About this task: Repeat only the stretch of lines below that runs from the line with "ATOM 76 C CA . ILE" through the line with "ATOM 83 N N", unaltered.

Given records:
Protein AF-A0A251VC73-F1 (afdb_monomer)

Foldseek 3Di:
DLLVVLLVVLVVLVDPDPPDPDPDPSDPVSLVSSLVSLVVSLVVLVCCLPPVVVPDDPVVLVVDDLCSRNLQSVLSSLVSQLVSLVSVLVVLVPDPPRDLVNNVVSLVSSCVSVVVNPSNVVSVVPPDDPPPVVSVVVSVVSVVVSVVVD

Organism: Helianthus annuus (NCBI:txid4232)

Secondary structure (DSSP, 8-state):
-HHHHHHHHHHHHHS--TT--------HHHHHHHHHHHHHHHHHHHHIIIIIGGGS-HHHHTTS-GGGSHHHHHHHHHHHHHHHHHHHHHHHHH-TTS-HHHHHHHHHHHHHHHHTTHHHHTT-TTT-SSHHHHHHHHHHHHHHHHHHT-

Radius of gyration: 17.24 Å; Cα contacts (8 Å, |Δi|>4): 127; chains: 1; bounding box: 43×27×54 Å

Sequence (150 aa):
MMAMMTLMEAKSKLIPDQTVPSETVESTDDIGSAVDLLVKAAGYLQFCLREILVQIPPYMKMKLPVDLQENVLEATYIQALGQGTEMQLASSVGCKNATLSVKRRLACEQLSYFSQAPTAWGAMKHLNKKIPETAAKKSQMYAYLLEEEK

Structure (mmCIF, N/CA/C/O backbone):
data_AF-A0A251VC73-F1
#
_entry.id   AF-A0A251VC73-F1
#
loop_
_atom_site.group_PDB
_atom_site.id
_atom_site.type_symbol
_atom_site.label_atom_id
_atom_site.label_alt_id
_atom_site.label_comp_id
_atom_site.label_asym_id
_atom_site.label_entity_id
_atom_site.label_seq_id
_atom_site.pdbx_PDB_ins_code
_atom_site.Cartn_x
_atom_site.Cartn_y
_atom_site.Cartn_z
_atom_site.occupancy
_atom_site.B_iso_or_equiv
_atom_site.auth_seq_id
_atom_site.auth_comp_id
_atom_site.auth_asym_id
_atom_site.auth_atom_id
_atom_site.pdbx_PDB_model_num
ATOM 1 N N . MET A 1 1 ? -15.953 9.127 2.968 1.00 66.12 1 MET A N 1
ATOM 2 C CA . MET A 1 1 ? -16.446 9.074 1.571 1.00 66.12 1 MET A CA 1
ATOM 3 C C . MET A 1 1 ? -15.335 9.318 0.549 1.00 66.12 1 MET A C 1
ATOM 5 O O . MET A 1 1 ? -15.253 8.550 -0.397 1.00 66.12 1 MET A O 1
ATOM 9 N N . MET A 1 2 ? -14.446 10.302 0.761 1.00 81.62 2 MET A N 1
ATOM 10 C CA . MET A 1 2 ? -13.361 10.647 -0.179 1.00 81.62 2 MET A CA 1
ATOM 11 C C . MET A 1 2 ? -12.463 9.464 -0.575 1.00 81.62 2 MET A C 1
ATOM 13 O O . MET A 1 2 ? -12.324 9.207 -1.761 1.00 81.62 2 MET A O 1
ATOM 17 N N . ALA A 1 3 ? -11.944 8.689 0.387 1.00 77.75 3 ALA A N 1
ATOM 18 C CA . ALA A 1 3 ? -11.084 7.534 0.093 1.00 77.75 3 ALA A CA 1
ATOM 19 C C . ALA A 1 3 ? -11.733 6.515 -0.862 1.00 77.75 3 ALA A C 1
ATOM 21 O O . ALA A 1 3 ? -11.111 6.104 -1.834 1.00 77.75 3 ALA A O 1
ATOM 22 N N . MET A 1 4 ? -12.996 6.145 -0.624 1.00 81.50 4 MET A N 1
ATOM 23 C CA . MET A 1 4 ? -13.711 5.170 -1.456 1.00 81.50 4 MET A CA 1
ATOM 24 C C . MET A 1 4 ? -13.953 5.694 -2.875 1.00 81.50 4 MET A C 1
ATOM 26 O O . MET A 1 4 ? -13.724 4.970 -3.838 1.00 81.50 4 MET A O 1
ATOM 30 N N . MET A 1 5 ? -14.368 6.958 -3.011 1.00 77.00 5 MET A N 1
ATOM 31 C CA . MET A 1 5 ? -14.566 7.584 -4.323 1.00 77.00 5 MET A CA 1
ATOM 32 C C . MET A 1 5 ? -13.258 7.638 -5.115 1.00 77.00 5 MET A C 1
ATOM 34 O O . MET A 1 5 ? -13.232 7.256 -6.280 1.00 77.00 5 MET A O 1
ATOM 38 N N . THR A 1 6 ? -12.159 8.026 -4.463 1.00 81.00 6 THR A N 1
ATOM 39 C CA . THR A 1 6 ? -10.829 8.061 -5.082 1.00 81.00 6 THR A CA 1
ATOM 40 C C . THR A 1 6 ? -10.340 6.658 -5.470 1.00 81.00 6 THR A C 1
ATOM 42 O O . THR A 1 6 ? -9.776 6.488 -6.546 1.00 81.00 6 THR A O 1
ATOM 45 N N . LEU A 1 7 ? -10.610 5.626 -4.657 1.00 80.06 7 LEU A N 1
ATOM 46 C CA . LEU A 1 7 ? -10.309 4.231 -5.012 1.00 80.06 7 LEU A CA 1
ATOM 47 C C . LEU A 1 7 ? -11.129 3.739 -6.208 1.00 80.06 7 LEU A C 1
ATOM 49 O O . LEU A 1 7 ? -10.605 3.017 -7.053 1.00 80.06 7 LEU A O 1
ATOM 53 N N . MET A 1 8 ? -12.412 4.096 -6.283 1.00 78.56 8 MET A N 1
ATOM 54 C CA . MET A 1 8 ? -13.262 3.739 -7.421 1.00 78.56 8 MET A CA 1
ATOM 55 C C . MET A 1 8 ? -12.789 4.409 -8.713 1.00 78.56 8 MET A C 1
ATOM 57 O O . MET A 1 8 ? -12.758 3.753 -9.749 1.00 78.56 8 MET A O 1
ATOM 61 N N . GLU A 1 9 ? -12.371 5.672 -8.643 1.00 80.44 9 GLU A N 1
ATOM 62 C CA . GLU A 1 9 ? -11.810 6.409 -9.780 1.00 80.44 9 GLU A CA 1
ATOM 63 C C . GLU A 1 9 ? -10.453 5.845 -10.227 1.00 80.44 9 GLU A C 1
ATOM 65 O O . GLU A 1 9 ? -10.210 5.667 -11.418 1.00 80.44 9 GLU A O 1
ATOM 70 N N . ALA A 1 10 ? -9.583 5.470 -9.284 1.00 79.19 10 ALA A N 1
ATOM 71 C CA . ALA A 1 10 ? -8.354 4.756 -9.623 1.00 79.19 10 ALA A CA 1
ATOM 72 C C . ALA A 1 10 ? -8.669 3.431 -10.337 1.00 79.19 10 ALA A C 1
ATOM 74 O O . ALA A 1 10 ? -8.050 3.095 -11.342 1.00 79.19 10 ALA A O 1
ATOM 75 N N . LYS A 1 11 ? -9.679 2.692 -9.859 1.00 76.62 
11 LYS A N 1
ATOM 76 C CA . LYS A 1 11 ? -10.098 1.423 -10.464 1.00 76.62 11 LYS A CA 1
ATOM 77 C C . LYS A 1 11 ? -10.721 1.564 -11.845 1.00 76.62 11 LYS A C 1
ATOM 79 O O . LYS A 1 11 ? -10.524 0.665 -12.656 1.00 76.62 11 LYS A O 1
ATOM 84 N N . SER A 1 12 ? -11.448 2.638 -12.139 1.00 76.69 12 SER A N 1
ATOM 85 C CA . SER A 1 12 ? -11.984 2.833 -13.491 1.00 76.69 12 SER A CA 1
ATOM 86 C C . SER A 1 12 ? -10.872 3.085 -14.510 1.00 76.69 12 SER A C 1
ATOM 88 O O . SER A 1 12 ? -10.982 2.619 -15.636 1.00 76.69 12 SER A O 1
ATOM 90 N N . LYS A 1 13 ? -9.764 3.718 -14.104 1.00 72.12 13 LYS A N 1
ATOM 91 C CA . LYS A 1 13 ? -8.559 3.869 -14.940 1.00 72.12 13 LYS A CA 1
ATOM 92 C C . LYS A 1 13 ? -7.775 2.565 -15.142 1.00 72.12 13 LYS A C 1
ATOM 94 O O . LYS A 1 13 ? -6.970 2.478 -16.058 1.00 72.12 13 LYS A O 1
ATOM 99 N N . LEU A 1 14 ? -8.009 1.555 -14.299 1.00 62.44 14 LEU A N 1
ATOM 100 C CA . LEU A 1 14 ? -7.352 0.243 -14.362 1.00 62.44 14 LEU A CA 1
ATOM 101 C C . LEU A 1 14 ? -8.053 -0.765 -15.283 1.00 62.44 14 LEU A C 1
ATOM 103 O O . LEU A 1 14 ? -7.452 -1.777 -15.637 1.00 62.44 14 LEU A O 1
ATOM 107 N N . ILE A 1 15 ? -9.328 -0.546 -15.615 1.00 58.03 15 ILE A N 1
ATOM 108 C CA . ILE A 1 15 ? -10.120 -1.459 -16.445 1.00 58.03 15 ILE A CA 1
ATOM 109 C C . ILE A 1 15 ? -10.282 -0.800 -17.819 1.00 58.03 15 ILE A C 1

* * *

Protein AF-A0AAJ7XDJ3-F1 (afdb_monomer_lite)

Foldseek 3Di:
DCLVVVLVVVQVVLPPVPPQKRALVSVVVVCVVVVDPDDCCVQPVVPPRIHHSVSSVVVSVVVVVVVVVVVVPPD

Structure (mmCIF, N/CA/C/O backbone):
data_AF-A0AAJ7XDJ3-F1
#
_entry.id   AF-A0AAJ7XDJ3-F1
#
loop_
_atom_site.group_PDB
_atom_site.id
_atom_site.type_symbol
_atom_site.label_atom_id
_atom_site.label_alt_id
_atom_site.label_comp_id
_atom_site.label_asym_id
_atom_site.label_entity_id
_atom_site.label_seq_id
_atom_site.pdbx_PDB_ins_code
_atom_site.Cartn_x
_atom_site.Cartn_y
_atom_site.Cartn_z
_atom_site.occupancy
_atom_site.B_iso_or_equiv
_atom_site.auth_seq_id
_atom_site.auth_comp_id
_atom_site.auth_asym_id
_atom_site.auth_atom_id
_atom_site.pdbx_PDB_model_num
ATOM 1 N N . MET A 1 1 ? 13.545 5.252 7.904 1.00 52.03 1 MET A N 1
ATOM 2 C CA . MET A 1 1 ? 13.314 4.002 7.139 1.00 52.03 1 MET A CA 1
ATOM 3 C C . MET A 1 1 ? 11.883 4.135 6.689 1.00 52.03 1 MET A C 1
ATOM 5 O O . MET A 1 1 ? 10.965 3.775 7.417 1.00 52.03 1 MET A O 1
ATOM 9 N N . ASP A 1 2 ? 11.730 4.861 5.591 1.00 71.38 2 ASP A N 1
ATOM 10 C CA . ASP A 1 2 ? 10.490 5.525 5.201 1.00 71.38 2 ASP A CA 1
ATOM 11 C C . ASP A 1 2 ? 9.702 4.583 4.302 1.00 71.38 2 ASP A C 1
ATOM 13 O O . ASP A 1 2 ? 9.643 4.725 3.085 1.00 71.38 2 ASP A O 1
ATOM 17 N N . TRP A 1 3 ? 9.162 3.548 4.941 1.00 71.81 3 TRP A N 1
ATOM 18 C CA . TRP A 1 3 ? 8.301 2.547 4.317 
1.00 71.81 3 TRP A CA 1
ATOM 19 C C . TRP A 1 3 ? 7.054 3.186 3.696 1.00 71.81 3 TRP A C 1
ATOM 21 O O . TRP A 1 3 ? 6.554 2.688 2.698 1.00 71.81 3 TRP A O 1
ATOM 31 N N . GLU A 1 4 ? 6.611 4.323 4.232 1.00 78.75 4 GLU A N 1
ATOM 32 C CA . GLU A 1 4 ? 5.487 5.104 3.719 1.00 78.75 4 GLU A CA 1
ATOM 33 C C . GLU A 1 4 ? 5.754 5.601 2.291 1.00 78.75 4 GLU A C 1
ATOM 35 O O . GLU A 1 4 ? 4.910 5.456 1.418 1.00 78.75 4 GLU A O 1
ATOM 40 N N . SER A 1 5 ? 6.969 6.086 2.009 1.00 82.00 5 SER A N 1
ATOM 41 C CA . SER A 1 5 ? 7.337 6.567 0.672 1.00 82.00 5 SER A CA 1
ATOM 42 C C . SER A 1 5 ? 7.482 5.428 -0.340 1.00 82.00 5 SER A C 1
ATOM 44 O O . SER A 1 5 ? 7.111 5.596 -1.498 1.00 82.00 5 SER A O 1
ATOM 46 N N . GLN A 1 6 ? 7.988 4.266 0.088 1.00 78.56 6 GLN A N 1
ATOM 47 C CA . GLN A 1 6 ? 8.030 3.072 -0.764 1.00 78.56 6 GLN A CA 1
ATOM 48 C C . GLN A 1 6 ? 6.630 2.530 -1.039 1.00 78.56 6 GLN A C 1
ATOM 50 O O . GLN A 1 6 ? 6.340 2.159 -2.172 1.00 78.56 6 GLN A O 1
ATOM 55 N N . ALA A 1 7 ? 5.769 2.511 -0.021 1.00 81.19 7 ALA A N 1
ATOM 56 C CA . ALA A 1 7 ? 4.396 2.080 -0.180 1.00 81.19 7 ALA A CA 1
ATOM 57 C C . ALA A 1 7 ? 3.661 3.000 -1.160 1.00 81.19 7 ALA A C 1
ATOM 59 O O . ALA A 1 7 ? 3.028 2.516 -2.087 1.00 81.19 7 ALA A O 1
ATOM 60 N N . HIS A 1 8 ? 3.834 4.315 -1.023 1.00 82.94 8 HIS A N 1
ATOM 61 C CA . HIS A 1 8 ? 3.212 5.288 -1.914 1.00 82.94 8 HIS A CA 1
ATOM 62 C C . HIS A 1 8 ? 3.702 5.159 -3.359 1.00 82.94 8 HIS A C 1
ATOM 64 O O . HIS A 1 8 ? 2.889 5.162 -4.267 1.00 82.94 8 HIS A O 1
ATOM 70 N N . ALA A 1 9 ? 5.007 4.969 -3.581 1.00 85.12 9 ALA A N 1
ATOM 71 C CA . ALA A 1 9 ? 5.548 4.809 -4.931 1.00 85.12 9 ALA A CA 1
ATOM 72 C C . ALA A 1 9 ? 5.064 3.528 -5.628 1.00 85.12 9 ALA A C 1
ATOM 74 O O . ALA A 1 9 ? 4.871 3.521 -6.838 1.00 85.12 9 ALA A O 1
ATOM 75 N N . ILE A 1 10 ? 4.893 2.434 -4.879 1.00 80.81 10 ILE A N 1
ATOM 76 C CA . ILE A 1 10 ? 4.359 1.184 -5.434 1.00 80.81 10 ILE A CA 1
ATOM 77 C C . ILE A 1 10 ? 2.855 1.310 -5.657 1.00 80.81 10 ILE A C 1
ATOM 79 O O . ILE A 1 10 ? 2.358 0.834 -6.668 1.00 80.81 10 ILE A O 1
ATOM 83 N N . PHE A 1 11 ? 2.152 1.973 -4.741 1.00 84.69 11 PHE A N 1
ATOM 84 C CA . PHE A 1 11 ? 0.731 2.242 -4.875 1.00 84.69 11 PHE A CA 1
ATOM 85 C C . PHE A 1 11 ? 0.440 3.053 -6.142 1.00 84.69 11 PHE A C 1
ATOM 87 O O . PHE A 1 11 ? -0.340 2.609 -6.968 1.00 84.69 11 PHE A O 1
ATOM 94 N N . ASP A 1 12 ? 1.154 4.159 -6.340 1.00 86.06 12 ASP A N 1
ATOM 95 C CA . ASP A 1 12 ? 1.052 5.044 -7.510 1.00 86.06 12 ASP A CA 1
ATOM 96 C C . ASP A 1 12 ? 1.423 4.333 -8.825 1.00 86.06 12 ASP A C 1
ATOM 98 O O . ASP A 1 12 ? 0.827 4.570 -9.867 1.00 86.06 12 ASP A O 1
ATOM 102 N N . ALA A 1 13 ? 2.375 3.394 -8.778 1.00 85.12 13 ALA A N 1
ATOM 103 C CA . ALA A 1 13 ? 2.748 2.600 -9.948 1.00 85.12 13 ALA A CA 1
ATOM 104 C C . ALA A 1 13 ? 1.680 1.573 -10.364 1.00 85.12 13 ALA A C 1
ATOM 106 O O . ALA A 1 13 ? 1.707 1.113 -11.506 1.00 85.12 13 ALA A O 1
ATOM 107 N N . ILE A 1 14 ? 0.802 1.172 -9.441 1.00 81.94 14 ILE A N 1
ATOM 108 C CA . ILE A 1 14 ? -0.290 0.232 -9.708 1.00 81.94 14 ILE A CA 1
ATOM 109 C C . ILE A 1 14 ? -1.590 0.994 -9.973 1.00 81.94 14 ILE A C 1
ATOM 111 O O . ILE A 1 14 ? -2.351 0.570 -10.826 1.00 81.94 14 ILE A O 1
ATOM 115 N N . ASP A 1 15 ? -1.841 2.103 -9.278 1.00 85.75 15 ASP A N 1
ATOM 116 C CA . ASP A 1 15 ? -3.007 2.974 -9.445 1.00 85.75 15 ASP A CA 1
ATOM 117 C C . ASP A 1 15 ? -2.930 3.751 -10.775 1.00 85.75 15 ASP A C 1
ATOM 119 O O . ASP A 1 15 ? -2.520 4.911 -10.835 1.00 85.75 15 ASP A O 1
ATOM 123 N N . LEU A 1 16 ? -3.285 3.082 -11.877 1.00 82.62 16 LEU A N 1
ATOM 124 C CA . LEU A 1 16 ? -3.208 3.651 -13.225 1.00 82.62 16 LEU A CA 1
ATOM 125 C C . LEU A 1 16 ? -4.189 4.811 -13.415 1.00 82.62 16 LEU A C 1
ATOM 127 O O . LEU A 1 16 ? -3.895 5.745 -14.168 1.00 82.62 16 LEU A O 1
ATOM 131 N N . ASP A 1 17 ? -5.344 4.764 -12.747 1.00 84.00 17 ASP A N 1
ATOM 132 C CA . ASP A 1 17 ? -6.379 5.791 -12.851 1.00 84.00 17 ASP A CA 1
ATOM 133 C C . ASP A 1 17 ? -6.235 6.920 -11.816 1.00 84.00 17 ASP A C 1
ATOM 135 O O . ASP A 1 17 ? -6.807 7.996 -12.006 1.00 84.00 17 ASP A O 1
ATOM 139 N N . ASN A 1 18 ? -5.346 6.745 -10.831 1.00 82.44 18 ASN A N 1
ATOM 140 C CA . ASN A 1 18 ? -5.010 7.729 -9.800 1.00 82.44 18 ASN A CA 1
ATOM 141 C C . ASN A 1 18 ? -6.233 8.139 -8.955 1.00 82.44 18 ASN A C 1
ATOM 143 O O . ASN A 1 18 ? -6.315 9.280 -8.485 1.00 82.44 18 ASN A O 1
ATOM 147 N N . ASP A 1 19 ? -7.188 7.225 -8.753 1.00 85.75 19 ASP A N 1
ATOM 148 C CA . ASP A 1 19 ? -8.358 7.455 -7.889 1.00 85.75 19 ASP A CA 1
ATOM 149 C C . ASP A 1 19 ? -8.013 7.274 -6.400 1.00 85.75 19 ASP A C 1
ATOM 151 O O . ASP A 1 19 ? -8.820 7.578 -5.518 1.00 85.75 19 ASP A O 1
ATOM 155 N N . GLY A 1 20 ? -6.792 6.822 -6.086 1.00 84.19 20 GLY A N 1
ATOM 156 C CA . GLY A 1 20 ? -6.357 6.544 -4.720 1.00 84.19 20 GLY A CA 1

Answer to the exercise:
ATOM 76 C CA . ILE A 1 10 ? 4.359 1.184 -5.434 1.00 80.81 10 ILE A CA 1
ATOM 77 C C . ILE A 1 10 ? 2.855 1.310 -5.657 1.00 80.81 10 ILE A C 1
ATOM 79 O O . ILE A 1 10 ? 2.358 0.834 -6.668 1.00 80.81 10 ILE A O 1
ATOM 83 N N . PHE A 1 11 ? 2.152 1.973 -4.741 1.00 84.69 11 PHE A N 1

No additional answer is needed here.